- German DVD release cover
- Directed by: Ulli Lommel
- Written by: Ulli Lommel
- Produced by: Ulli Lommel; Nola Roeper;
- Starring: Carolyn Neff; Rusty Joiner; David Carradine; Ulli Lommel; Christopher Kriesa; Elissa Dowling;
- Edited by: Christian Behm; Brian Lopiano; Frank Schönfelder;
- Music by: Robert J. Walsh
- Release date: 8 February 2009 (Berlinale);
- Running time: 90 minutes
- Countries: Germany; United States;
- Language: English
- Budget: $1.2 million

= Absolute Evil – Final Exit =

2009 film

Absolute Evil – Final Exit is a 2009 German-American thriller film written and directed by Ulli Lommel. The film stars Carolyn Neff, Rusty Joiner and David Carradine (in his final film before his death). The film premiered at the Berlin International Film Festival on 8 February 2009.

== Premise ==
Lovers Savannah (Carolyn Neff) and Cooper (Rusty Joiner) share a childhood trauma.

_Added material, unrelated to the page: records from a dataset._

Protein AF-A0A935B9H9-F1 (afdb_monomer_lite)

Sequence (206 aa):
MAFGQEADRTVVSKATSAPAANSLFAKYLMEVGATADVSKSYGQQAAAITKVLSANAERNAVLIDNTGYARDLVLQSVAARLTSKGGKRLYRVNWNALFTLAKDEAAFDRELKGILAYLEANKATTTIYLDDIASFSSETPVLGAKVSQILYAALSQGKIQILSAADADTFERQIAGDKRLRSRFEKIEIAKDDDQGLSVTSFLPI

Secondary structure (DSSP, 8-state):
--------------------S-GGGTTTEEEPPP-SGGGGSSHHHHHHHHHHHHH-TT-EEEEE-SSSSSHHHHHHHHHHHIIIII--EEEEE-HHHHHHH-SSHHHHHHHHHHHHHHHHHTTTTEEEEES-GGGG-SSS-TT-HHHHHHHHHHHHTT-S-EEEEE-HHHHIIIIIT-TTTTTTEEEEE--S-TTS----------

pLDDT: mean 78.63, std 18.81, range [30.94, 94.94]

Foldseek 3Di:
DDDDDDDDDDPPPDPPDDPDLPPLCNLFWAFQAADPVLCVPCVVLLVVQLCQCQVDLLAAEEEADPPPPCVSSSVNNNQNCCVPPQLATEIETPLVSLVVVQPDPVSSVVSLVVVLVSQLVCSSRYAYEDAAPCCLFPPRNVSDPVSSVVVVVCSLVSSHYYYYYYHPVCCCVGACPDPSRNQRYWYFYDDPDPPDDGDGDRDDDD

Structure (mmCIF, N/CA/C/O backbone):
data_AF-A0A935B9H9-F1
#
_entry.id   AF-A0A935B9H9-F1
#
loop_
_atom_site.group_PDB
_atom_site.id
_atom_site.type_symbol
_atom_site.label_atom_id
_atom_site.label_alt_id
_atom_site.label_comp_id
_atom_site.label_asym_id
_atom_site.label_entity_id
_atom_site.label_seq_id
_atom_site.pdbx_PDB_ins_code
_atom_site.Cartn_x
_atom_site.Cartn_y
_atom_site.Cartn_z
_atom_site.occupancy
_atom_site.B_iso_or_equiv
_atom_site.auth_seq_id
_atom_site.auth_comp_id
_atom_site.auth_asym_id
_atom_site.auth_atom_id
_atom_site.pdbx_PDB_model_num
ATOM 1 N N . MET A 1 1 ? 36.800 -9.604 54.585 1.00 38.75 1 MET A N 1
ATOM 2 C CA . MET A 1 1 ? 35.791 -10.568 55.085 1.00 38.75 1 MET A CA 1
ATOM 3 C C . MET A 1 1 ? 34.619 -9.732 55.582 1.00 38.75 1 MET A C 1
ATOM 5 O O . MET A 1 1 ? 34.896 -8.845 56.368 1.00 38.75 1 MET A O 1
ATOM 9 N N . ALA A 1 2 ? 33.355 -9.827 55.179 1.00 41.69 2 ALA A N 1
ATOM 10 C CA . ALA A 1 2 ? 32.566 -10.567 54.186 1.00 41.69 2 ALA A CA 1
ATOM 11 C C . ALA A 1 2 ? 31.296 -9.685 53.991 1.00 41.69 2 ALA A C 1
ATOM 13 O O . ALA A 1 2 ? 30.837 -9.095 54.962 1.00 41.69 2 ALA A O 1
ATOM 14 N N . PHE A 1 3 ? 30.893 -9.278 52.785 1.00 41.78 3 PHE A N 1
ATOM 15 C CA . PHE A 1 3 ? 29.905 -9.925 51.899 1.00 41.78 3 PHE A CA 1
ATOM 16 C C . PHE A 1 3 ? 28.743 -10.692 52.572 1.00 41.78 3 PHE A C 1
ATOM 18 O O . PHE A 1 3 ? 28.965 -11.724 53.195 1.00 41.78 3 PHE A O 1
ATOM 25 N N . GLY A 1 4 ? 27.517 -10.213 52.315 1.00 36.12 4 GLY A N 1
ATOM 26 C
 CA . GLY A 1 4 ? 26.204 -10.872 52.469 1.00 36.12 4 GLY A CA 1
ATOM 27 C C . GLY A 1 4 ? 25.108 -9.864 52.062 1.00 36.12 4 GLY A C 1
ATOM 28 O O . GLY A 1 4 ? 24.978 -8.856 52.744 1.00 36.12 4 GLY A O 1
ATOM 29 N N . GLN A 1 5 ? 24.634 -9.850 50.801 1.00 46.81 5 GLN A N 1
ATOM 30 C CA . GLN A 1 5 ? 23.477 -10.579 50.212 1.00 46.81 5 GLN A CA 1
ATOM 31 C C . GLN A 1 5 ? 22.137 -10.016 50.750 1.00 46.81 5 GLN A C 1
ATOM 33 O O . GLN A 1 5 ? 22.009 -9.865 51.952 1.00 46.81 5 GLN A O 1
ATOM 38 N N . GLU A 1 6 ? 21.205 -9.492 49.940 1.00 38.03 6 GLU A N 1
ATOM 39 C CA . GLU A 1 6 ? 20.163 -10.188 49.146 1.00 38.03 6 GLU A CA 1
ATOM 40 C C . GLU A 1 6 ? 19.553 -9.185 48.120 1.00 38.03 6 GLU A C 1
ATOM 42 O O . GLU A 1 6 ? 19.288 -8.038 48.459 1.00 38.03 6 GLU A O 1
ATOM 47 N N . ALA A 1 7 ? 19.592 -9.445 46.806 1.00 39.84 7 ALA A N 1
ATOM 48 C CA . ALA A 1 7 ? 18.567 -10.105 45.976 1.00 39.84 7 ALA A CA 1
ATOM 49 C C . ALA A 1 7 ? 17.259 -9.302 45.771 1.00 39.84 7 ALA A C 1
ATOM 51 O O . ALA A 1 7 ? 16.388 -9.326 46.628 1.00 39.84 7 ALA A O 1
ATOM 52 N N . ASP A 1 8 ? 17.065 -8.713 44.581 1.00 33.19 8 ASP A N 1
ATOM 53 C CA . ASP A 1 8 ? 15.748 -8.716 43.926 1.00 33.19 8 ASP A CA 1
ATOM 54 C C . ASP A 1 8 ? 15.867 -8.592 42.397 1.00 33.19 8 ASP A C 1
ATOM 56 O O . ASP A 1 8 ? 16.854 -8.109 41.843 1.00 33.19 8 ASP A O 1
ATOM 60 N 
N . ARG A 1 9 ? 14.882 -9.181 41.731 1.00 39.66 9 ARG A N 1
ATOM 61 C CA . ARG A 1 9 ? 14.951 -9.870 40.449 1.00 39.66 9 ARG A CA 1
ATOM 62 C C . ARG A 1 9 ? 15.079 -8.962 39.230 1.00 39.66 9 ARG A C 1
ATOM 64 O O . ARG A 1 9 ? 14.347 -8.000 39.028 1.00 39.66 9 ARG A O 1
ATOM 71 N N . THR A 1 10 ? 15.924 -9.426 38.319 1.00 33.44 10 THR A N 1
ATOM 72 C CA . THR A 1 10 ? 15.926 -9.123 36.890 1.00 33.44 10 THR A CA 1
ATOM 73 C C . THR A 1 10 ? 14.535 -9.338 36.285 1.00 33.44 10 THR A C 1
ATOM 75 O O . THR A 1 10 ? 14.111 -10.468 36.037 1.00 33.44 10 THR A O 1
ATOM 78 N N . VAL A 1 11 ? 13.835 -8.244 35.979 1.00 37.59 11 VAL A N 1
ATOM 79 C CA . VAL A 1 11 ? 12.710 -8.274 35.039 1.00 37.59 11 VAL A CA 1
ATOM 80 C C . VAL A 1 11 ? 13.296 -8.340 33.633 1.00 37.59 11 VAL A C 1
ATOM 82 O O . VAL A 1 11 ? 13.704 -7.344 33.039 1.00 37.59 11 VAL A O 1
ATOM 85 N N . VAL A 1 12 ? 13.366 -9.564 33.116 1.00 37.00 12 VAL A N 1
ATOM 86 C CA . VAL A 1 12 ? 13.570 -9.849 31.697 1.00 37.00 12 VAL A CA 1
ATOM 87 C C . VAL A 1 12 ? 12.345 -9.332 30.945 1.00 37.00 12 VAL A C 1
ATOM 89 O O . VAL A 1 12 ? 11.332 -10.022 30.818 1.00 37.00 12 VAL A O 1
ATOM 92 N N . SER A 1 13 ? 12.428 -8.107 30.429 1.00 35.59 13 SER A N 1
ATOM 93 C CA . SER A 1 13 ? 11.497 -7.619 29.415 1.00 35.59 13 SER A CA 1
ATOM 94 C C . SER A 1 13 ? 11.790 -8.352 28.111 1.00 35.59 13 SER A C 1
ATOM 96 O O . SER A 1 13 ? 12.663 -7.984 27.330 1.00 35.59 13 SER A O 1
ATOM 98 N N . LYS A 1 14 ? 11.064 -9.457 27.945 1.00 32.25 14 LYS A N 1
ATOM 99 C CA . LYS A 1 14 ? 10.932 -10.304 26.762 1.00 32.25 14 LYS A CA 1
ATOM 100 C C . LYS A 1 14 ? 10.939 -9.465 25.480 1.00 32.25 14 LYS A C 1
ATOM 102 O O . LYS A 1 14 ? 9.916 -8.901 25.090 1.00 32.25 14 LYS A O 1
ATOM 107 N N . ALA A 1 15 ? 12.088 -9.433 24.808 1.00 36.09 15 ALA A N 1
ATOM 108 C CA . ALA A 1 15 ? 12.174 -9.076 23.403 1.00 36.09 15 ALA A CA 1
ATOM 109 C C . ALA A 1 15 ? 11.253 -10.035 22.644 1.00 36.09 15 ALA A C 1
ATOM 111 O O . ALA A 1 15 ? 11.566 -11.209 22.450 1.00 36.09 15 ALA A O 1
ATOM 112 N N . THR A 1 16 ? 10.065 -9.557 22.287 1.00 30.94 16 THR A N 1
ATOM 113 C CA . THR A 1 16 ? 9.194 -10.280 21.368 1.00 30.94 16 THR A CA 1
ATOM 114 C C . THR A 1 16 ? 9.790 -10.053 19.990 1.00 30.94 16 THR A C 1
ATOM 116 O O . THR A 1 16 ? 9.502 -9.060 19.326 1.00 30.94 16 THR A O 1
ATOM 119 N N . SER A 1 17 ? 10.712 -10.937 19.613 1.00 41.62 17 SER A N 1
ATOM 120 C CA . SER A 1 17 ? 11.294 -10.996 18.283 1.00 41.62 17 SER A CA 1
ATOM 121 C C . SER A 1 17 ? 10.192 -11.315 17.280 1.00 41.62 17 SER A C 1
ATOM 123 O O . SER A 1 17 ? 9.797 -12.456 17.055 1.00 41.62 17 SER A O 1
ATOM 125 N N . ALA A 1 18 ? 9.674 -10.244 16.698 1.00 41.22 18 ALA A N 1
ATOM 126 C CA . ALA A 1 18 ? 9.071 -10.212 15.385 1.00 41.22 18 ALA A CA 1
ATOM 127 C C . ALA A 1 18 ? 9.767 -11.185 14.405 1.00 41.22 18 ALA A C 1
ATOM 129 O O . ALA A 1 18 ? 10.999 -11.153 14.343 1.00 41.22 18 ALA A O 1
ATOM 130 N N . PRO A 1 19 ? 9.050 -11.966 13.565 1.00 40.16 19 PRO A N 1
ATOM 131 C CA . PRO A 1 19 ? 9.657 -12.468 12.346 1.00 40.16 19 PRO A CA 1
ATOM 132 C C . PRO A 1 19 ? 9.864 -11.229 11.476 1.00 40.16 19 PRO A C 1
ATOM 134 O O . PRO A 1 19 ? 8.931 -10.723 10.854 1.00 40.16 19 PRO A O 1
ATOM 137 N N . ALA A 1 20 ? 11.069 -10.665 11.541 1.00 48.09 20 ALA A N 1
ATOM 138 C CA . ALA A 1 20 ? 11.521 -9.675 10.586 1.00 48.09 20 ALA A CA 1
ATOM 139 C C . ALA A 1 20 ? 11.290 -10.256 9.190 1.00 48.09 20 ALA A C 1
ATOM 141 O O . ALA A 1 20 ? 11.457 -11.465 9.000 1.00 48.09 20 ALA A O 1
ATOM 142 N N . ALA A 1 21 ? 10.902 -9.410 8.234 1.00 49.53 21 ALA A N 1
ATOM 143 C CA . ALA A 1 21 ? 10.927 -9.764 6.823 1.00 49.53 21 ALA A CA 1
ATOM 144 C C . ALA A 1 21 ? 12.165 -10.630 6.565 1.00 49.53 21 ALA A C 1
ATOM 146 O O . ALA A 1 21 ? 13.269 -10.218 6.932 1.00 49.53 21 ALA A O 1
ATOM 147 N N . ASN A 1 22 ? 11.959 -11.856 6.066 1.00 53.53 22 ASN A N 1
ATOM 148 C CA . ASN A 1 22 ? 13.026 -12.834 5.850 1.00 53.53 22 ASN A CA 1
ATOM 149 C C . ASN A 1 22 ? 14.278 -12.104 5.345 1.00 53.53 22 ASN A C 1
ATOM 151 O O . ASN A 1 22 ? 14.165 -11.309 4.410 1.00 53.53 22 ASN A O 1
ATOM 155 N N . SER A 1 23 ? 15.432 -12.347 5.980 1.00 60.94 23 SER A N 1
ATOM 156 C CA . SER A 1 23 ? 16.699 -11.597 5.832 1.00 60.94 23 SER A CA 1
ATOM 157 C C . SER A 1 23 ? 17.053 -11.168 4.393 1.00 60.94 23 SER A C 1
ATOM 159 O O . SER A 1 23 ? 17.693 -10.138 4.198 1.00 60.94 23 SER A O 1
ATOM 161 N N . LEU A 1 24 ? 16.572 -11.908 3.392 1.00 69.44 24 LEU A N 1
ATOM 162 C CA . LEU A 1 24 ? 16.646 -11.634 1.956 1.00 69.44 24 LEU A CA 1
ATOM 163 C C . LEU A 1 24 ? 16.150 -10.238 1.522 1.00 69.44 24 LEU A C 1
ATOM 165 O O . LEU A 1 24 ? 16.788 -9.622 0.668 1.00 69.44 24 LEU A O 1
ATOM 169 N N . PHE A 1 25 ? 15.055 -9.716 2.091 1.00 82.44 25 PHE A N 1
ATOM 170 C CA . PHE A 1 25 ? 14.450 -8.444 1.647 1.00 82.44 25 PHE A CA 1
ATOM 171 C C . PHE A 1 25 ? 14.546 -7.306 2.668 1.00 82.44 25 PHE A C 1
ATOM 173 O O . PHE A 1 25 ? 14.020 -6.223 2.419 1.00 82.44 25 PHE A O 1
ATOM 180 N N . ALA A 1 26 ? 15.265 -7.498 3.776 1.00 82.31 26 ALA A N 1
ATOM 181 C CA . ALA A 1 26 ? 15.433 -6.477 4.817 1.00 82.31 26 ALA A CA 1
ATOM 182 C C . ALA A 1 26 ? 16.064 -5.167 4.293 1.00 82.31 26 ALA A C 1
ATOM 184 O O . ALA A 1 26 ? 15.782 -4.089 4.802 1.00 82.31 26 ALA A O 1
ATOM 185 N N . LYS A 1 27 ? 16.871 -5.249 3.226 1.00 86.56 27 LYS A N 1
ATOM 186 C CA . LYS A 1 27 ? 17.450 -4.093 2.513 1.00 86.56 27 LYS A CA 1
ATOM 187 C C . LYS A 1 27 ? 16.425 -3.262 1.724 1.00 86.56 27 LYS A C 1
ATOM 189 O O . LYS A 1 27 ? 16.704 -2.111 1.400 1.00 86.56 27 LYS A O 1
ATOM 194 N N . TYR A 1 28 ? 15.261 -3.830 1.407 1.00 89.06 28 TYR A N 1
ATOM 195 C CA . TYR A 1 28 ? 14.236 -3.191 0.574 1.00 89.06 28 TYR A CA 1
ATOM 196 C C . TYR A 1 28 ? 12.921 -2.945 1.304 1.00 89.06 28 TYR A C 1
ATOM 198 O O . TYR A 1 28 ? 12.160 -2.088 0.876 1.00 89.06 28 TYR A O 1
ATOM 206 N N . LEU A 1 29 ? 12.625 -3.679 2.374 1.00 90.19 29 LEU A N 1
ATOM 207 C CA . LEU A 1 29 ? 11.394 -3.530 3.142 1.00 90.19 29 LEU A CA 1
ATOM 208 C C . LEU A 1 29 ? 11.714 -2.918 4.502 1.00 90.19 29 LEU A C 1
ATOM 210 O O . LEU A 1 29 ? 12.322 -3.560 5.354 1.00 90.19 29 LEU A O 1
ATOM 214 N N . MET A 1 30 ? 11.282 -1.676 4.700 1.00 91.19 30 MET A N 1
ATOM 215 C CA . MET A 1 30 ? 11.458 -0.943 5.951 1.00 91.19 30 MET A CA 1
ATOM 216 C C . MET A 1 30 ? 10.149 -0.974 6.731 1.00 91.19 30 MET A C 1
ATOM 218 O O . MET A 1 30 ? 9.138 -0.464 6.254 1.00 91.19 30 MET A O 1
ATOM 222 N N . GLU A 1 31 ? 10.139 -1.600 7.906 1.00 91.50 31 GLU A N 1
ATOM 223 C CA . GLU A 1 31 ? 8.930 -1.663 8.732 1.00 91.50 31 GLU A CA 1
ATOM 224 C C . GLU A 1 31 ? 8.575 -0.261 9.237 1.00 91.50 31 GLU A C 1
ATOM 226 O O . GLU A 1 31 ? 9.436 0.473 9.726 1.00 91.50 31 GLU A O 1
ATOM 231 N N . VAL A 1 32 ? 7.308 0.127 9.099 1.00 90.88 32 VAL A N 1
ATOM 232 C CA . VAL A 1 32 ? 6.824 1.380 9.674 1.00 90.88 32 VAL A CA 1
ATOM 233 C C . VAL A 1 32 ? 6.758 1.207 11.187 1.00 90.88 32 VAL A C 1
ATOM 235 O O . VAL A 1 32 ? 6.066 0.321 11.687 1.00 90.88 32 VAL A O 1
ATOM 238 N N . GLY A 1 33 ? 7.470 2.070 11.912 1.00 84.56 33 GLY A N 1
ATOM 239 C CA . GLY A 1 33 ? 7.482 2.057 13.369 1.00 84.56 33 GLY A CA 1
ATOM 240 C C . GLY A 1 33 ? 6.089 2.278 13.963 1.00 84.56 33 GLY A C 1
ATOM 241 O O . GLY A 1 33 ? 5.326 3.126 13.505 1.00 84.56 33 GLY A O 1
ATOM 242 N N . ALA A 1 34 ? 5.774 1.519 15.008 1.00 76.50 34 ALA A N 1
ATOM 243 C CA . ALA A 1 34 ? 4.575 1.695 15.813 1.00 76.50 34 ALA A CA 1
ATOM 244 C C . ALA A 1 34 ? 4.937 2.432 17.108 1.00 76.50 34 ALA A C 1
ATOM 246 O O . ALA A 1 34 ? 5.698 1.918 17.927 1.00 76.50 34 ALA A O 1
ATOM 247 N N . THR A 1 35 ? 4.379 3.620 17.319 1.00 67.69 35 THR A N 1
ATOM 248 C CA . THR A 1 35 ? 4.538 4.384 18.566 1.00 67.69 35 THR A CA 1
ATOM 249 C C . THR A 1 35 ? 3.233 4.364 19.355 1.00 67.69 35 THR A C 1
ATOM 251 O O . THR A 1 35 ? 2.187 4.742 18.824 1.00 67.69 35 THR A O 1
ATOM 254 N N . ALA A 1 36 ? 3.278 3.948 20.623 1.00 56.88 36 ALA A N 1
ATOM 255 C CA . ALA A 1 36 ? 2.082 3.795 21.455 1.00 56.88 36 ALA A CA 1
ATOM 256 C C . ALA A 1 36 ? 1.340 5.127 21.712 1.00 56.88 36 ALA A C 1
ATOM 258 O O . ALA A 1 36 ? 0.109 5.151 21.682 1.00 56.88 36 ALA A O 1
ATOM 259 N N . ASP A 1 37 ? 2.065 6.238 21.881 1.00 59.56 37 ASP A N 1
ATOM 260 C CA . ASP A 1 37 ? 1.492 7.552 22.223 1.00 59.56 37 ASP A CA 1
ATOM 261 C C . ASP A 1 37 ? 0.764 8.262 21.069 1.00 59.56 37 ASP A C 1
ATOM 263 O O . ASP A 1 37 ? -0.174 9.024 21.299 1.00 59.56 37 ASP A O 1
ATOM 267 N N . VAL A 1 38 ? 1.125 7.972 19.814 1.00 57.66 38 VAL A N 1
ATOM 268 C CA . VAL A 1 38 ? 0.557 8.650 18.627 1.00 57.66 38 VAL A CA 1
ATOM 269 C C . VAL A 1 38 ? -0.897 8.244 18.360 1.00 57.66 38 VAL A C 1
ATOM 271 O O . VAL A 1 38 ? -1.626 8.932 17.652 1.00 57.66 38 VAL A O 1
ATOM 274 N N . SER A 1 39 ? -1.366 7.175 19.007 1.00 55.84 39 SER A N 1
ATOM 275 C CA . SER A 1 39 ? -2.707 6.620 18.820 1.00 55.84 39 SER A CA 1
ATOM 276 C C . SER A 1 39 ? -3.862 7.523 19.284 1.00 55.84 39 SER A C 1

But just as they seem to have conquered their inner demons, the past catches up with them, and they are soon pursued by enigmatic gang leader Raf (David Carradine) and his plans of retaliation and murder.

== Cast ==

| Actor | Role |
|---|---|
| Carolyn Neff | Savannah Miller |
| Rusty Joiner | Cooper Lee Baines |
| David Carradine | Raf McCane |
| Ulli Lommel | Rick |
| Christopher Kriesa | Beauregard |
| Elissa Dowling | Lillie McCane |
| Mark Irvingsen | Ringo |
| Jamie Bernadette | Maggie |

== Premiere ==
The film was accepted to Berlin International Film Festival and saw its premiere in February 2009. The film was shown in the Panorama section.

The Hollywood Reporter published an online review of Absolute Evil, in which Peter Brunette wrote: "At least once every festival, critics collectively scratch their heads and say "How did THAT get selected?" Absolute Evil is the tentative awardee for worst film at this year's Berlinale. Shot in an ugly digital format (not HD) that is often out of focus, the stock thriller structure also sports horribly clichéd, repetitive dialogue, dramatic "gestures" that we've seen a thousand times, and very bad performances (with the exception of David Carradine, who seems to be having the time of his life). Commercial prospects, aside from a few DVD buyers who might be seeking campy entertainment, seem quite remote."

== Trilogy ==
Absolute Evil – Final Exit is the first part of the trilogy that will continue with Absolute Evil – Life After Death and Absolute Evil – Back from the Dead.